Le musée des arts ludiques propose du 14 octobre 2016 au 5 mars 2017 une exposition sur les dessins animés des studios Disney et la caractéristique du mouvement.

Les premières minutes, je vois avec émotion les dessins de 1931 avec Mickey. Le premier dessin animé créé par Walt Disney et son équipe est un court métrage de Mickey conduisant un train. Déjà et tout de suite du mouvement, Mickey siffle, danse et le train qui lui répond. Déjà de la musique. Les studios Disney ont toujours voulu être à l'avant garde de ce nouvel art.

En 1935, Walt Disney écrit : « Je sens que nous ne pouvons assurément pas faire de choses merveilleuses, basées sur le réel, à moins de connaître d’abord le réel ».

Dans chacun de ses dessins animés, il demande à obtenir un réalisme qui permet à tous les spectateurs d'y croire sans remettre en cause les propositions fantastiques. Par exemple, pour Bambi, pour les 101 Dalmatiens, pour le roi Lion, l'équipe de dessinateurs a vu les animaux en vrai.

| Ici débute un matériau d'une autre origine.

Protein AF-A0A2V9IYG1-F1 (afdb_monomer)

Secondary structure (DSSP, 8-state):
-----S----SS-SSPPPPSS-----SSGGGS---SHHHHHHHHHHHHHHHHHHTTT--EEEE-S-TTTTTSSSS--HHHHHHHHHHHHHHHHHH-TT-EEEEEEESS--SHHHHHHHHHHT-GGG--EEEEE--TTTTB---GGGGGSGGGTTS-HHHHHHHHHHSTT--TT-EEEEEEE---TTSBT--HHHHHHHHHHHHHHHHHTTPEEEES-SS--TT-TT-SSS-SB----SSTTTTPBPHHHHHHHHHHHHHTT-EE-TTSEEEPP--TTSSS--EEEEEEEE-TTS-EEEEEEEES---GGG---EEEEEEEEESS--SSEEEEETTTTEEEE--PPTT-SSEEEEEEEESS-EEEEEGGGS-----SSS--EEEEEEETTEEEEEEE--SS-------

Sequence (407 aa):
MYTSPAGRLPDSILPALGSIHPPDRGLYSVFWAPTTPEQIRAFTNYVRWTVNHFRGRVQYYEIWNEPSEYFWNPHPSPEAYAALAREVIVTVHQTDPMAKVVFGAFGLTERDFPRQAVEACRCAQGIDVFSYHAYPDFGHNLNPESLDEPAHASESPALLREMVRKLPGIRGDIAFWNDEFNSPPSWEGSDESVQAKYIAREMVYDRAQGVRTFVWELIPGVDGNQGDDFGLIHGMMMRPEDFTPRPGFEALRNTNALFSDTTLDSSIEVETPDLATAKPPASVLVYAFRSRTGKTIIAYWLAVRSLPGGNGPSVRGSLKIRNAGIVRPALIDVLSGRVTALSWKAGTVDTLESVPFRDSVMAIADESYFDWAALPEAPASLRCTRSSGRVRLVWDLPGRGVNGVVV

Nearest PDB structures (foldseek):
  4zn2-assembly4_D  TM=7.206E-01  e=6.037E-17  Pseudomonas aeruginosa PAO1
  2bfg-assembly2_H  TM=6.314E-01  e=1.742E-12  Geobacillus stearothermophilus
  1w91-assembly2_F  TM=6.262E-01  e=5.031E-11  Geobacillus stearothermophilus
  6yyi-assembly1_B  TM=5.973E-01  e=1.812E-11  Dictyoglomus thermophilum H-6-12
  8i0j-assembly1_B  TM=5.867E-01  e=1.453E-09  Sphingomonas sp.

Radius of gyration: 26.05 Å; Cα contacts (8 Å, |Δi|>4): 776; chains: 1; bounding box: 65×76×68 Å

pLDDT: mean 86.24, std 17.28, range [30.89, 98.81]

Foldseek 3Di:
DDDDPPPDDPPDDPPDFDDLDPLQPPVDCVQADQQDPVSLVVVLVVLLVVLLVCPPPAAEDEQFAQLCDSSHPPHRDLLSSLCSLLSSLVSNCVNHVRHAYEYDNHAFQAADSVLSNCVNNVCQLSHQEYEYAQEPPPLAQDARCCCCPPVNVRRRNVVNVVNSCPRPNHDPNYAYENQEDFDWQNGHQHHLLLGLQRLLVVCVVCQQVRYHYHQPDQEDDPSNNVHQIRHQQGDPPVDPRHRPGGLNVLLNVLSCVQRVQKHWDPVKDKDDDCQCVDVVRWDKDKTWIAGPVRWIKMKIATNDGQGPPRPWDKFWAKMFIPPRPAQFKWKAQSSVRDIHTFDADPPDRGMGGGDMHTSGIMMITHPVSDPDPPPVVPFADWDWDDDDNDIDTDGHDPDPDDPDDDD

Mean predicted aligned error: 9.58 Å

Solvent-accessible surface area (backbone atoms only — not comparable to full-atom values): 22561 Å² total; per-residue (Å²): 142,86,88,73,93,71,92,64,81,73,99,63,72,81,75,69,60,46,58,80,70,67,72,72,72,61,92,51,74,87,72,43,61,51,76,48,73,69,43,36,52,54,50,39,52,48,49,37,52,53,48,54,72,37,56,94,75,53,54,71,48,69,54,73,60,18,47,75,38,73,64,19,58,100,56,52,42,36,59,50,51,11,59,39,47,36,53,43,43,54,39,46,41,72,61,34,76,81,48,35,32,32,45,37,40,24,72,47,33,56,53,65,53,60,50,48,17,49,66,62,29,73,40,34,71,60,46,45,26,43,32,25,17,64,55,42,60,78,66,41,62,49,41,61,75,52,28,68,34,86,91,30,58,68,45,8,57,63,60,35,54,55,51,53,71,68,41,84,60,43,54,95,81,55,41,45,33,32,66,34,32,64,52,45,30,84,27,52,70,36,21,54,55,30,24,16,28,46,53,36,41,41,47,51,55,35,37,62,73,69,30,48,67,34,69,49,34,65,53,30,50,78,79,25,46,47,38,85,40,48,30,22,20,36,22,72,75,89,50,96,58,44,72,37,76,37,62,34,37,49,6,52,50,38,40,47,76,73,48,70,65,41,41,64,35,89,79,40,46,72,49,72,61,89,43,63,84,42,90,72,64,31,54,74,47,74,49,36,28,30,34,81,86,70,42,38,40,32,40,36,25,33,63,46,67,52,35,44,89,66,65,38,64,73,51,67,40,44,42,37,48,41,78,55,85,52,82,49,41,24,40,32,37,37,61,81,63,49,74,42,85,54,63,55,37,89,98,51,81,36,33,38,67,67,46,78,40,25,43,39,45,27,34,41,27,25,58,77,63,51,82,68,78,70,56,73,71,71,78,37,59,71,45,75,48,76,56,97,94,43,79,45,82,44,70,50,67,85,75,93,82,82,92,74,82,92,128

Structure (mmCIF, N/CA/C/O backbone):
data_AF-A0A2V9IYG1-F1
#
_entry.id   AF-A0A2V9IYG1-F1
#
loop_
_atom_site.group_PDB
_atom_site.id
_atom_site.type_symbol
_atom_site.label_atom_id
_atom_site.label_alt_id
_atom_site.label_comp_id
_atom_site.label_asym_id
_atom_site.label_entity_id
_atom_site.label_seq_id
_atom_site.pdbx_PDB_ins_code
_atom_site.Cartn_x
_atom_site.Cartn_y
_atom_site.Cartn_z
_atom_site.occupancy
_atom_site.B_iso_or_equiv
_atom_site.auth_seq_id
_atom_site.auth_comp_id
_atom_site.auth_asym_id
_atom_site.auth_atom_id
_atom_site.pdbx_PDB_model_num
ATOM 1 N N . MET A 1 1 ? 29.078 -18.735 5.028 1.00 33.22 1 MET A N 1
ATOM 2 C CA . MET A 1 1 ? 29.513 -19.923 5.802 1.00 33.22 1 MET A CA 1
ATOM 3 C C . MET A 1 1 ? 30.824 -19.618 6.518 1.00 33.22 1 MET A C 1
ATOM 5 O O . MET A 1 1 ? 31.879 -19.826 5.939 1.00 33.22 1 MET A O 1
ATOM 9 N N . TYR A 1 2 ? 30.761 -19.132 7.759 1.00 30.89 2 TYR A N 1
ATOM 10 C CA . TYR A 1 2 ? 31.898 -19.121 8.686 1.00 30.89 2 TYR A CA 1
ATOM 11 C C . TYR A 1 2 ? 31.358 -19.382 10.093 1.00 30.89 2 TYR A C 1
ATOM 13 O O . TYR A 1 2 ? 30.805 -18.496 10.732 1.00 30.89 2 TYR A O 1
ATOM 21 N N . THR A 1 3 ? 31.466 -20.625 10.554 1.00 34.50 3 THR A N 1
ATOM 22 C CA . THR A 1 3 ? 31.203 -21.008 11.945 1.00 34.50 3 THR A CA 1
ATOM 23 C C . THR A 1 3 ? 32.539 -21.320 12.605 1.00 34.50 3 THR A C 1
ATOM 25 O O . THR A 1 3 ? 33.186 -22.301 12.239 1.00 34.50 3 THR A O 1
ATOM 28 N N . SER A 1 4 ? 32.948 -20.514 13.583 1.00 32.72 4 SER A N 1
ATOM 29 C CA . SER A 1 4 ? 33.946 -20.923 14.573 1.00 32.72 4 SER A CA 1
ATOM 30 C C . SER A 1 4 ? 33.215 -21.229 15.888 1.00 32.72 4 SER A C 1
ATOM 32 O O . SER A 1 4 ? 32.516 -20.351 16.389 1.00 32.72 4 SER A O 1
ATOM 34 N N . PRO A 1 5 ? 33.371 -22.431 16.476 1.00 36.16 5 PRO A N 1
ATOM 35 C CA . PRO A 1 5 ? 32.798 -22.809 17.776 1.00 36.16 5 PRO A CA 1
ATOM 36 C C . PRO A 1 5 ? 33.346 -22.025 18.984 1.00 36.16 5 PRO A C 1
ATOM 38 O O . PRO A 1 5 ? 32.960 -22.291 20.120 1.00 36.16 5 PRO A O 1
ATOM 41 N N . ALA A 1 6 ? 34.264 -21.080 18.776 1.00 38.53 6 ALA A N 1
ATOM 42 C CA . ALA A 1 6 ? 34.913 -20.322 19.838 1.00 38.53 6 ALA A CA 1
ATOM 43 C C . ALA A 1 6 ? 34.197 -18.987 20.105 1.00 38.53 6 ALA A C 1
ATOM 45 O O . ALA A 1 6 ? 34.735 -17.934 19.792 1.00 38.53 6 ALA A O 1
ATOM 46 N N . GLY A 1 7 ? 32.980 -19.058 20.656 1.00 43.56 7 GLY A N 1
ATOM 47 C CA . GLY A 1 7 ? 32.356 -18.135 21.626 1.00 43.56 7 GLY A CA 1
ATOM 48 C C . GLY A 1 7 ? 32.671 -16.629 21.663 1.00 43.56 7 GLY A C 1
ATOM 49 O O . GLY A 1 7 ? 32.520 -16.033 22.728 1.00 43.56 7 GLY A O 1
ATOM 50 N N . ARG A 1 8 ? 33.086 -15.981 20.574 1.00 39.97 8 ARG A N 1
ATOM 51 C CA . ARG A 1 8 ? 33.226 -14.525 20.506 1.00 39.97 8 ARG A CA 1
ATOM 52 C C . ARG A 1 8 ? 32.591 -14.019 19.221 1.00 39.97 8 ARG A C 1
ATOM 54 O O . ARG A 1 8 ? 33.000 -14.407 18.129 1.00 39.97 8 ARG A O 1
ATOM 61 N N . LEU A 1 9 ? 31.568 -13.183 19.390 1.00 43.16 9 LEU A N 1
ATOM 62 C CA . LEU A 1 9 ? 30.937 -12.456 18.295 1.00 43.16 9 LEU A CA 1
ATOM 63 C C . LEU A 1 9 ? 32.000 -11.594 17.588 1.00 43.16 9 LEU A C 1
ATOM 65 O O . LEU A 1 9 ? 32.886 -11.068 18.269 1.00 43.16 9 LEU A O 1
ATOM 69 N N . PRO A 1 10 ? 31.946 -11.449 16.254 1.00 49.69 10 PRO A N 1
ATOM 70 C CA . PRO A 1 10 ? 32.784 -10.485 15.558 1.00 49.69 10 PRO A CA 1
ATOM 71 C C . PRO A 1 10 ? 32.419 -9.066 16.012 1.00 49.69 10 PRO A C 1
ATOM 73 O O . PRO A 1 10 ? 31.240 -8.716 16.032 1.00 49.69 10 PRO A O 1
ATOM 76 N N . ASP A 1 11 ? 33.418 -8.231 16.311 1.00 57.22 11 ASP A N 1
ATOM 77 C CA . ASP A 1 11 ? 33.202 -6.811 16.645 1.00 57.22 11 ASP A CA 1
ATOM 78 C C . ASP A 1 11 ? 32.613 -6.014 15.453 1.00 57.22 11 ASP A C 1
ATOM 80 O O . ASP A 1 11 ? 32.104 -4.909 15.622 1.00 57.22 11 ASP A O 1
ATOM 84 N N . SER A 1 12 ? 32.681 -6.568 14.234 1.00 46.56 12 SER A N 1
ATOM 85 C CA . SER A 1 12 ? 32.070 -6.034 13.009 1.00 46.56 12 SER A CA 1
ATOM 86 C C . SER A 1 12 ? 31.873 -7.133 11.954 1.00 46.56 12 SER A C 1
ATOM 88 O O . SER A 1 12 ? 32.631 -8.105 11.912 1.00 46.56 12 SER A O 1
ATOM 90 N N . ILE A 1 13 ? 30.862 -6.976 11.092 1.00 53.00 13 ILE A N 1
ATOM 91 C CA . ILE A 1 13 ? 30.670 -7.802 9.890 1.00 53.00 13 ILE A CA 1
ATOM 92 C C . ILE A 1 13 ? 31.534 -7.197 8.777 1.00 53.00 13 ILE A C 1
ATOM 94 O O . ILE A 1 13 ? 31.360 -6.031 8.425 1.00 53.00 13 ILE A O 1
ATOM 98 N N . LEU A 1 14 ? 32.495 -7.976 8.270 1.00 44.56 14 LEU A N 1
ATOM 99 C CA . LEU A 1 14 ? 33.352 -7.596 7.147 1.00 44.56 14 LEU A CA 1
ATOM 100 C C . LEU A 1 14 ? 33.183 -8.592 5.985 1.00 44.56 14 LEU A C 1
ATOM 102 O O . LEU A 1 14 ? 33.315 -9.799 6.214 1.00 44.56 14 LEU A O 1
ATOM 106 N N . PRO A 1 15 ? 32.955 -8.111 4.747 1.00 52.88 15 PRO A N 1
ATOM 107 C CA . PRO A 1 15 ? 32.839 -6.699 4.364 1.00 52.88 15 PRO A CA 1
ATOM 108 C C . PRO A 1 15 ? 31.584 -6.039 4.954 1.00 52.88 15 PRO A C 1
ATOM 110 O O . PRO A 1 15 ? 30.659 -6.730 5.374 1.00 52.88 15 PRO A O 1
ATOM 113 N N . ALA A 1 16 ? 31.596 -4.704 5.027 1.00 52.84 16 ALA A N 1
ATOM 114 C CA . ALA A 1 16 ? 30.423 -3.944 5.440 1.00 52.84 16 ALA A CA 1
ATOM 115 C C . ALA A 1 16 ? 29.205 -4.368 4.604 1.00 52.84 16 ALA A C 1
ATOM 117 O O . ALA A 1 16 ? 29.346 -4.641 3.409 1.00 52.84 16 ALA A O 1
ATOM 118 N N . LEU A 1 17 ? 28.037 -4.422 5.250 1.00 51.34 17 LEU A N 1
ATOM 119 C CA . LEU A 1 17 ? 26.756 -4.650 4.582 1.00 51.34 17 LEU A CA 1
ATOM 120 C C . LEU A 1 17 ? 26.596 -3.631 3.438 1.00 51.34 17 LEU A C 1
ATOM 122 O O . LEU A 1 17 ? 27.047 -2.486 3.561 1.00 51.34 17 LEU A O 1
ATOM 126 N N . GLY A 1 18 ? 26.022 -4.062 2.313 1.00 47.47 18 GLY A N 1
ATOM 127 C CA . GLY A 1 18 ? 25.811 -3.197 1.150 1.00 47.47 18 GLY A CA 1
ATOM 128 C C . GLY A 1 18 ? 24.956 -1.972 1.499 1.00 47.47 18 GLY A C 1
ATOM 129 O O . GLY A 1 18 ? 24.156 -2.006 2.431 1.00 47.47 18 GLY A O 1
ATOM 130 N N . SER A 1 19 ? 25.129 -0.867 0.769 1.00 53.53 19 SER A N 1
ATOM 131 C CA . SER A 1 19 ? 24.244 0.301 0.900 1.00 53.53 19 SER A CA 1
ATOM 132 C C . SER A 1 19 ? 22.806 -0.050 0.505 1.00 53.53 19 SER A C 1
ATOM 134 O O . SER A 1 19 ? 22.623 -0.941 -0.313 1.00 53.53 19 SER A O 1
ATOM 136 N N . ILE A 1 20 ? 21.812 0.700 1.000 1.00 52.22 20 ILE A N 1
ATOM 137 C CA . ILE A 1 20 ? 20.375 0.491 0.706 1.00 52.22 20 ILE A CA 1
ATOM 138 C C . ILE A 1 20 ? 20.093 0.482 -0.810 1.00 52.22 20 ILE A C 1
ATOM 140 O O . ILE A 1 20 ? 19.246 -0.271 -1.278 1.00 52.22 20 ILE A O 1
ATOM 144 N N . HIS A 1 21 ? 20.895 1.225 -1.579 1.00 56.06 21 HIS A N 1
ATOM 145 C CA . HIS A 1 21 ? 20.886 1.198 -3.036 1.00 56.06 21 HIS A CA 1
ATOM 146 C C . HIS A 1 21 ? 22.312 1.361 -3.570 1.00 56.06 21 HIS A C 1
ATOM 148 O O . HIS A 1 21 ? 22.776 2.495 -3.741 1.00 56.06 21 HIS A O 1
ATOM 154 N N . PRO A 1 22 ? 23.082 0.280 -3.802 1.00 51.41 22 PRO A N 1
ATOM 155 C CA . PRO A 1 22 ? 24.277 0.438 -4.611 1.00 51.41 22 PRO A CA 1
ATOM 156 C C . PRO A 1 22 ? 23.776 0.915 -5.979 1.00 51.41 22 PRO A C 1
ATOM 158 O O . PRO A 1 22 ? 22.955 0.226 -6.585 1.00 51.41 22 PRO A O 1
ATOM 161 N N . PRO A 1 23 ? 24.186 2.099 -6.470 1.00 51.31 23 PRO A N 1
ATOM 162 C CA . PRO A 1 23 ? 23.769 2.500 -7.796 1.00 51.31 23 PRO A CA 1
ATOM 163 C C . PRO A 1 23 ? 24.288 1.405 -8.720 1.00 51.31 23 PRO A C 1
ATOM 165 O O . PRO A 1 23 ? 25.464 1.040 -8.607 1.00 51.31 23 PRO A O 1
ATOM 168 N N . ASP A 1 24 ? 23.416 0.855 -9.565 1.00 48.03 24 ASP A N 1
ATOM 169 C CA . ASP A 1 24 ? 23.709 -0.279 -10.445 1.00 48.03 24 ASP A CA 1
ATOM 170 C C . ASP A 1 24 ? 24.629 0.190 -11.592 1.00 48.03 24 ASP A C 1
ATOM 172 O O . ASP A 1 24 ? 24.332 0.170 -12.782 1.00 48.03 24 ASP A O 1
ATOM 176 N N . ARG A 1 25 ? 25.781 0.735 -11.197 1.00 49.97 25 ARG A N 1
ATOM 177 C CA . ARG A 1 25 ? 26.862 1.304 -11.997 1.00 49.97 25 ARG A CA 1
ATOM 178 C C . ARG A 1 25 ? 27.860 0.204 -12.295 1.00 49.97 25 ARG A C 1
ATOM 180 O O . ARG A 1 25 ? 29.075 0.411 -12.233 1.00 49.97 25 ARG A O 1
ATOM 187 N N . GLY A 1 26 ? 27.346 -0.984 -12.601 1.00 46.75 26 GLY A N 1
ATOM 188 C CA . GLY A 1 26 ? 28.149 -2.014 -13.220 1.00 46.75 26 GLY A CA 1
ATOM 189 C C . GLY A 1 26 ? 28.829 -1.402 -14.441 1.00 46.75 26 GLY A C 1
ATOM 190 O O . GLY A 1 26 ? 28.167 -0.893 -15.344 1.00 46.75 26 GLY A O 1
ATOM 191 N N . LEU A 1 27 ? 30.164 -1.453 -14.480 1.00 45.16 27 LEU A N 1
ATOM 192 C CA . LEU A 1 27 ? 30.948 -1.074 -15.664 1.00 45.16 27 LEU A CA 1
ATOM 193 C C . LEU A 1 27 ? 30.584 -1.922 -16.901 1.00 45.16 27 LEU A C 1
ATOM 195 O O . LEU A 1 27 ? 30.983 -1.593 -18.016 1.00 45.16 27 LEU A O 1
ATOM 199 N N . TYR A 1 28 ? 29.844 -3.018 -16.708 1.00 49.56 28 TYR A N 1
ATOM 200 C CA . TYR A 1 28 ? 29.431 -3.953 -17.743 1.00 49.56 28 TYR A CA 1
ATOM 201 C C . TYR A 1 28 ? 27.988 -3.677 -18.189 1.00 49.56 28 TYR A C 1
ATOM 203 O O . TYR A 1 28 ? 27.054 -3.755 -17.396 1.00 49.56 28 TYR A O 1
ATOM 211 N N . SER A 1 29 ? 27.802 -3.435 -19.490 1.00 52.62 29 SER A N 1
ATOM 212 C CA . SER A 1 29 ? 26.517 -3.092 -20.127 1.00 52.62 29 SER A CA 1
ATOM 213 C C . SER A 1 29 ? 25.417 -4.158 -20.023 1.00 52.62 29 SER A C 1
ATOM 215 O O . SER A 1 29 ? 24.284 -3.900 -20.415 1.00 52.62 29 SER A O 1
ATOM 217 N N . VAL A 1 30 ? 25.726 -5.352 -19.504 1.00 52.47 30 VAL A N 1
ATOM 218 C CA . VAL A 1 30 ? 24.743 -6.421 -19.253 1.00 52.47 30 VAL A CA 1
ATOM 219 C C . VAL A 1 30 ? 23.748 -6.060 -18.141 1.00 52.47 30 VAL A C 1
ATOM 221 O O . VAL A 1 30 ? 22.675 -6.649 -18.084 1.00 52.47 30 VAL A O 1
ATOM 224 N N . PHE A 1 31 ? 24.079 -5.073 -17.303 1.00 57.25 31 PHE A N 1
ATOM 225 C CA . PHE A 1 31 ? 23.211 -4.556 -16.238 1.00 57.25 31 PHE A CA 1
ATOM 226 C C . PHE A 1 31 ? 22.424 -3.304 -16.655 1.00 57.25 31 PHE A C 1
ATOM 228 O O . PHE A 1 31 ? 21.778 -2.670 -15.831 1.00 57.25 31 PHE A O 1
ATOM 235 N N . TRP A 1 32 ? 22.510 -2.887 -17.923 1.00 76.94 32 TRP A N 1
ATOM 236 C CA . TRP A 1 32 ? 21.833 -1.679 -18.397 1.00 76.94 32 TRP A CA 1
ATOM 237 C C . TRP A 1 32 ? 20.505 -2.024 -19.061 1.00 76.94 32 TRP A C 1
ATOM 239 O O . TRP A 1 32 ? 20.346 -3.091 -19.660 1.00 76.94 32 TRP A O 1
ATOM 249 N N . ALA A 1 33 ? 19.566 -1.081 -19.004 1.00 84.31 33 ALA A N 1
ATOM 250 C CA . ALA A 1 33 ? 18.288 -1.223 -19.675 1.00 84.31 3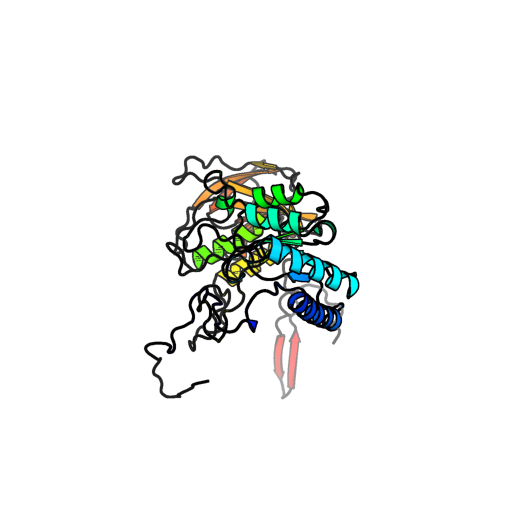3 ALA A CA 1
ATOM 251 C C . ALA A 1 33 ? 18.468 -1.435 -21.196 1.00 84.31 33 ALA A C 1
ATOM 253 O O . ALA A 1 33 ? 19.315 -0.787 -21.827 1.00 84.31 33 ALA A O 1
ATOM 254 N N . PRO A 1 34 ? 17.685 -2.334 -21.821 1.00 88.62 34 PRO A N 1
ATOM 255 C CA . PRO A 1 34 ? 17.753 -2.572 -23.258 1.00 88.62 34 PRO A CA 1
ATOM 256 C C . PRO A 1 34 ? 17.194 -1.365 -24.024 1.00 88.62 34 PRO A C 1
ATOM 258 O O . PRO A 1 34 ? 16.003 -1.076 -23.962 1.00 88.62 34 PRO A O 1
ATOM 261 N N . THR A 1 35 ? 18.046 -0.675 -24.786 1.00 88.25 35 THR A N 1
ATOM 262 C CA . THR A 1 35 ? 17.679 0.575 -25.487 1.00 88.25 35 THR A CA 1
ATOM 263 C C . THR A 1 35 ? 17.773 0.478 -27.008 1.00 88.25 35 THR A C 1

Ils ont réalisé plusieurs croquis pour s'approprier les positions, les attitudes et les caractéristiques des animaux. Cela donne un rendu des plus réalistes.

Je passe de salle en salle découvrant les différents dessins animés à travers le temps et les avancées technologiques. J'avoue que mon dessin animé est et restera "la Belle et la Bête". Alors j'ai ressenti des frissons dans cette salle. En plus, ils ont fait un focus sur la scène du bal. C'était fabuleux de découvrir le travail derrière cette mythique. J'ai aussi énormément aimé le film Zootopie et dans l'exposition, il est expliqué le travail de création d'animaux avec des aspects humains les plus crédibles possibles.

L'exposition se finit sur le dernier film sorti Vaiana, avec finalement peu d'information sur ce dernier film, qui, il faut l'avouer, est vraiment dans la lignée des films Disney classiques. Ensuite, un montage d'extraits des nombreux Disney est projeté, une jolie conclusion.